Rimozione delle abbreviazioni in quanto possono essere dannose per il processo di tokenizzazione. Es pkg. ---> package

In [None]:
def expand_abbreviations(ingredients_string):
    __ABBREVIATIONS__ = {
        'pkg.'  :   'package',
        'tsb.'  :   'tablespoon',
        'no.'   :   'number',
        'pt.'   :   'pint',
        'no.'   :   'number',
        'gal.'  :   'gallon',
        'tbsp.' :   'tablespoon',
        'sq.'   :   'square',
        'oz.'   :   'ounce',
        'lb.'   :   'pound',
        'qt.'   :   'quart',
        'c.'    :   'cup',
        'tsp.'  :   'teaspoon'
    }
    for item, value in __ABBREVIATIONS__.items():
        ingredients_string = ingredients_string.lower().replace(item, value)
    return ingredients_string


for index in range(len(dataset)):
    dataset.iloc[index]['ingredients'] = expand_abbreviations(dataset.iloc[index]['ingredients'])

### Sentence splitting
Il contenuto delle colonne 'ingredients' e 'step' verrà suddiviso in frasi. In precedenza i periodi contenuti nelle singole celle sono stati formattati in modo tale da renderli riconoscibili e facilmente suddivisibili in frasi ben separate.

In [None]:
for index in range(len(dataset)):
     dataset.iloc[index]['ingredients'] = (sent_tokenize(dataset.iloc[index]['ingredients']))
print(dataset.iloc[10]['ingredients'])

In [None]:
for index in range(len(dataset)):
     dataset.iloc[index]['step'] = (sent_tokenize(dataset.iloc[index]['step']))
print(dataset.iloc[10]['step'])

### Rimozione quantità doppie

In [None]:
dr_reg = r'\d*\s*\(.*\)'

for index in range(len(dataset)):
    for value in range(len(dataset.iloc[index]['ingredients'])):
        elements = re.findall(dr_reg, dataset.iloc[index]['ingredients'][value])
        for e in elements:
            new_string = dataset.iloc[index]['ingredients'][value].replace(e,e[e.find("(")+1: e.find(")")].strip())
            dataset.iloc[index]['ingredients'][value] = new_string

## ANALISI

### Stop words removal
Nella colonna 'step' troviamo una serie di passaggi da compiere per creare la ricetta.
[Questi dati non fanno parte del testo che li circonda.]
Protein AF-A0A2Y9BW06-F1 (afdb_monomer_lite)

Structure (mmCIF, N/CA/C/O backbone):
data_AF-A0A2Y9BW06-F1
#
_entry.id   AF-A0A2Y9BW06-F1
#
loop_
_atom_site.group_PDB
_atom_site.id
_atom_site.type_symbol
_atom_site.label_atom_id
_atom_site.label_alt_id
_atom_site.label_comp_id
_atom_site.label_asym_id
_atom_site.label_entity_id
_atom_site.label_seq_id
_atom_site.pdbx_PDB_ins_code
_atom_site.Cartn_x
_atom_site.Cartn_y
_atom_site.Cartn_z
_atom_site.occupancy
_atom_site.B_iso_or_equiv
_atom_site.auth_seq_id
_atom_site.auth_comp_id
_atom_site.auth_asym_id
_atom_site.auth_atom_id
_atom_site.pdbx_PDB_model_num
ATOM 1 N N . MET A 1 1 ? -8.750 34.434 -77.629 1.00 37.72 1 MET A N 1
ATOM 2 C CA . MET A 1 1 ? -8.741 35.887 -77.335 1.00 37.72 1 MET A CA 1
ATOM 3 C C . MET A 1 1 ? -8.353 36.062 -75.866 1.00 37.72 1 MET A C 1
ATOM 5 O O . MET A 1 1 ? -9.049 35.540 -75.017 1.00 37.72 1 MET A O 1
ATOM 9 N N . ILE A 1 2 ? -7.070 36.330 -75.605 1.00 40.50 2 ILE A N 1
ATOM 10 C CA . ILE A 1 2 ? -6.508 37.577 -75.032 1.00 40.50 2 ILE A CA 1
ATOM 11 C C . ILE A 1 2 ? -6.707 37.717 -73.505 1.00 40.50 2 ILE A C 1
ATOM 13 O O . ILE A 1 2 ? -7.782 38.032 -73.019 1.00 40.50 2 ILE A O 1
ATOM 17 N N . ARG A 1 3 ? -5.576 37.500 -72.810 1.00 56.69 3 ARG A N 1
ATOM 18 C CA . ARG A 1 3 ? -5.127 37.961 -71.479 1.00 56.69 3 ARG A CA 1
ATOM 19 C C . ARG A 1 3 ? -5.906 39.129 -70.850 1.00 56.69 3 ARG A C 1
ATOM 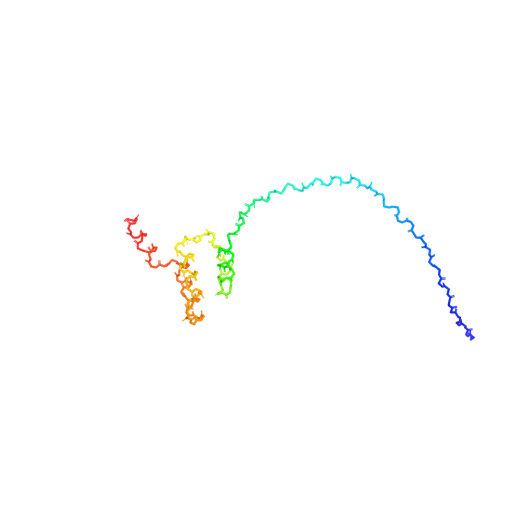21 O O . ARG A 1 3 ? -6.140 40.118 -71.538 1.00 56.69 3 ARG A O 1
ATOM 28 N N . ARG A 1 4 ? -5.991 39.124 -69.507 1.00 42.78 4 ARG A N 1
ATOM 29 C CA . ARG A 1 4 ? -5.332 40.114 -68.610 1.00 42.78 4 ARG A CA 1
ATOM 30 C C . ARG A 1 4 ? -5.583 39.807 -67.119 1.00 42.78 4 ARG A C 1
ATOM 32 O O . ARG A 1 4 ? -6.719 39.771 -66.676 1.00 42.78 4 ARG A O 1
ATOM 39 N N . LEU A 1 5 ? -4.490 39.626 -66.374 1.00 56.84 5 LEU A N 1
ATOM 40 C CA . LEU A 1 5 ? -4.369 39.875 -64.926 1.00 56.84 5 LEU A CA 1
ATOM 41 C C . LEU A 1 5 ? -4.000 41.359 -64.741 1.00 56.84 5 LEU A C 1
ATOM 43 O O . LEU A 1 5 ? -3.239 41.873 -65.569 1.00 56.84 5 LEU A O 1
ATOM 47 N N . PRO A 1 6 ? -4.550 42.056 -63.730 1.00 57.50 6 PRO A N 1
ATOM 48 C CA . PRO A 1 6 ? -3.748 42.469 -62.557 1.00 57.50 6 PRO A CA 1
ATOM 49 C C . PRO A 1 6 ? -4.566 42.453 -61.234 1.00 57.50 6 PRO A C 1
ATOM 51 O O . PRO A 1 6 ? -5.769 42.668 -61.249 1.00 57.50 6 PRO A O 1
ATOM 54 N N . LEU A 1 7 ? -4.043 41.976 -60.097 1.00 48.69 7 LEU A N 1
ATOM 55 C CA . LEU A 1 7 ? -3.136 42.612 -59.115 1.00 48.69 7 LEU A CA 1
ATOM 56 C C . LEU A 1 7 ? -3.718 43.814 -58.327 1.00 48.69 7 LEU A C 1
ATOM 58 O O . LEU A 1 7 ? -3.980 44.863 -58.898 1.00 48.69 7 LEU A O 1
ATOM 62 N N . ALA A 1 8 ? -3.716 43.634 -56.995 1.00 47.19 8 ALA A N 1
ATOM 63 C CA . ALA A 1 8 ? -3.623 44.617 -55.903 1.00 47.19 8 ALA A CA 1
ATOM 64 C C . ALA A 1 8 ? -4.875 45.402 -55.453 1.00 47.19 8 ALA A C 1
ATOM 66 O O . ALA A 1 8 ? -5.563 46.042 -56.237 1.00 47.19 8 ALA A O 1
ATOM 67 N N . GLY A 1 9 ? -5.081 45.429 -54.127 1.00 52.03 9 GLY A N 1
ATOM 68 C CA . GLY A 1 9 ? -5.980 46.375 -53.462 1.00 52.03 9 GLY A CA 1
ATOM 69 C C . GLY A 1 9 ? -6.413 45.950 -52.058 1.00 52.03 9 GLY A C 1
ATOM 70 O O . GLY A 1 9 ? -7.557 45.567 -51.860 1.00 52.03 9 GLY A O 1
ATOM 71 N N . VAL A 1 10 ? -5.495 46.003 -51.090 1.00 55.03 10 VAL A N 1
ATOM 72 C CA . VAL A 1 10 ? -5.780 45.926 -49.644 1.00 55.03 10 VAL A CA 1
ATOM 73 C C . VAL A 1 10 ? -6.690 47.086 -49.239 1.00 55.03 10 VAL A C 1
ATOM 75 O O . VAL A 1 10 ? -6.373 48.219 -49.585 1.00 55.03 10 VAL A O 1
ATOM 78 N N . LEU A 1 11 ? -7.737 46.840 -48.442 1.00 49.59 11 LEU A N 1
ATOM 79 C CA . LEU A 1 11 ? -8.257 47.842 -47.505 1.00 49.59 11 LEU A CA 1
ATOM 80 C C . LEU A 1 11 ? -9.064 47.187 -46.375 1.00 49.59 11 LEU A C 1
ATOM 82 O O . LEU A 1 11 ? -10.122 46.597 -46.577 1.00 49.59 11 LEU A O 1
ATOM 86 N N . LEU A 1 12 ? -8.488 47.301 -45.177 1.00 52.03 12 LEU A N 1
ATOM 87 C CA . LEU A 1 12 ? -9.078 47.026 -43.875 1.00 52.03 12 LEU A CA 1
ATOM 88 C C . LEU A 1 12 ? -10.391 47.800 -43.708 1.00 52.03 12 LEU A C 1
ATOM 90 O O . LEU A 1 12 ? -10.374 49.027 -43.637 1.00 52.03 12 LEU A O 1
ATOM 94 N N . ALA A 1 13 ? -11.508 47.090 -43.571 1.00 49.00 13 ALA A N 1
ATOM 95 C CA . ALA A 1 13 ? -12.748 47.670 -43.077 1.00 49.00 13 ALA A CA 1
ATOM 96 C C . ALA A 1 13 ? -12.975 47.199 -41.636 1.00 49.00 13 ALA A C 1
ATOM 98 O O . ALA A 1 13 ? -13.237 46.025 -41.373 1.00 49.00 13 ALA A O 1
ATOM 99 N N . LEU A 1 14 ? -12.817 48.153 -40.714 1.00 54.31 14 LEU A N 1
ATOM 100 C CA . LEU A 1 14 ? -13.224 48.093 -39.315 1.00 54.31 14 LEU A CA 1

Questi passaggi sono scritti in linguaggio naturale e possono essere semplificati rimuovendo delle parole dette stop words.

In [None]:
# OPTINAL -> Risultati in swr_dataset"

stop_words = set(stopwords.words('english'))
swr_dataset = dataset.copy(deep=True)

tk = lambda x,st: ' '.join([w for w in x if w not in st])
for index in range(len(dataset)):
    swr_dataset.iloc[index]['step'] = [tk(word_tokenize(sent), stop_words) for sent in dataset.iloc[index]['step']]

### Stemming e Lemming
Questi due processi potrebbero portare valore all'analisi del dominio. Il codice per entrambi viene proposto qui.

In [None]:
# OPTINAL -> Risultati in lem_dataset"

lemmatizer = WordNetLemmatizer()
lem_dataset = swr_dataset.copy(deep=True)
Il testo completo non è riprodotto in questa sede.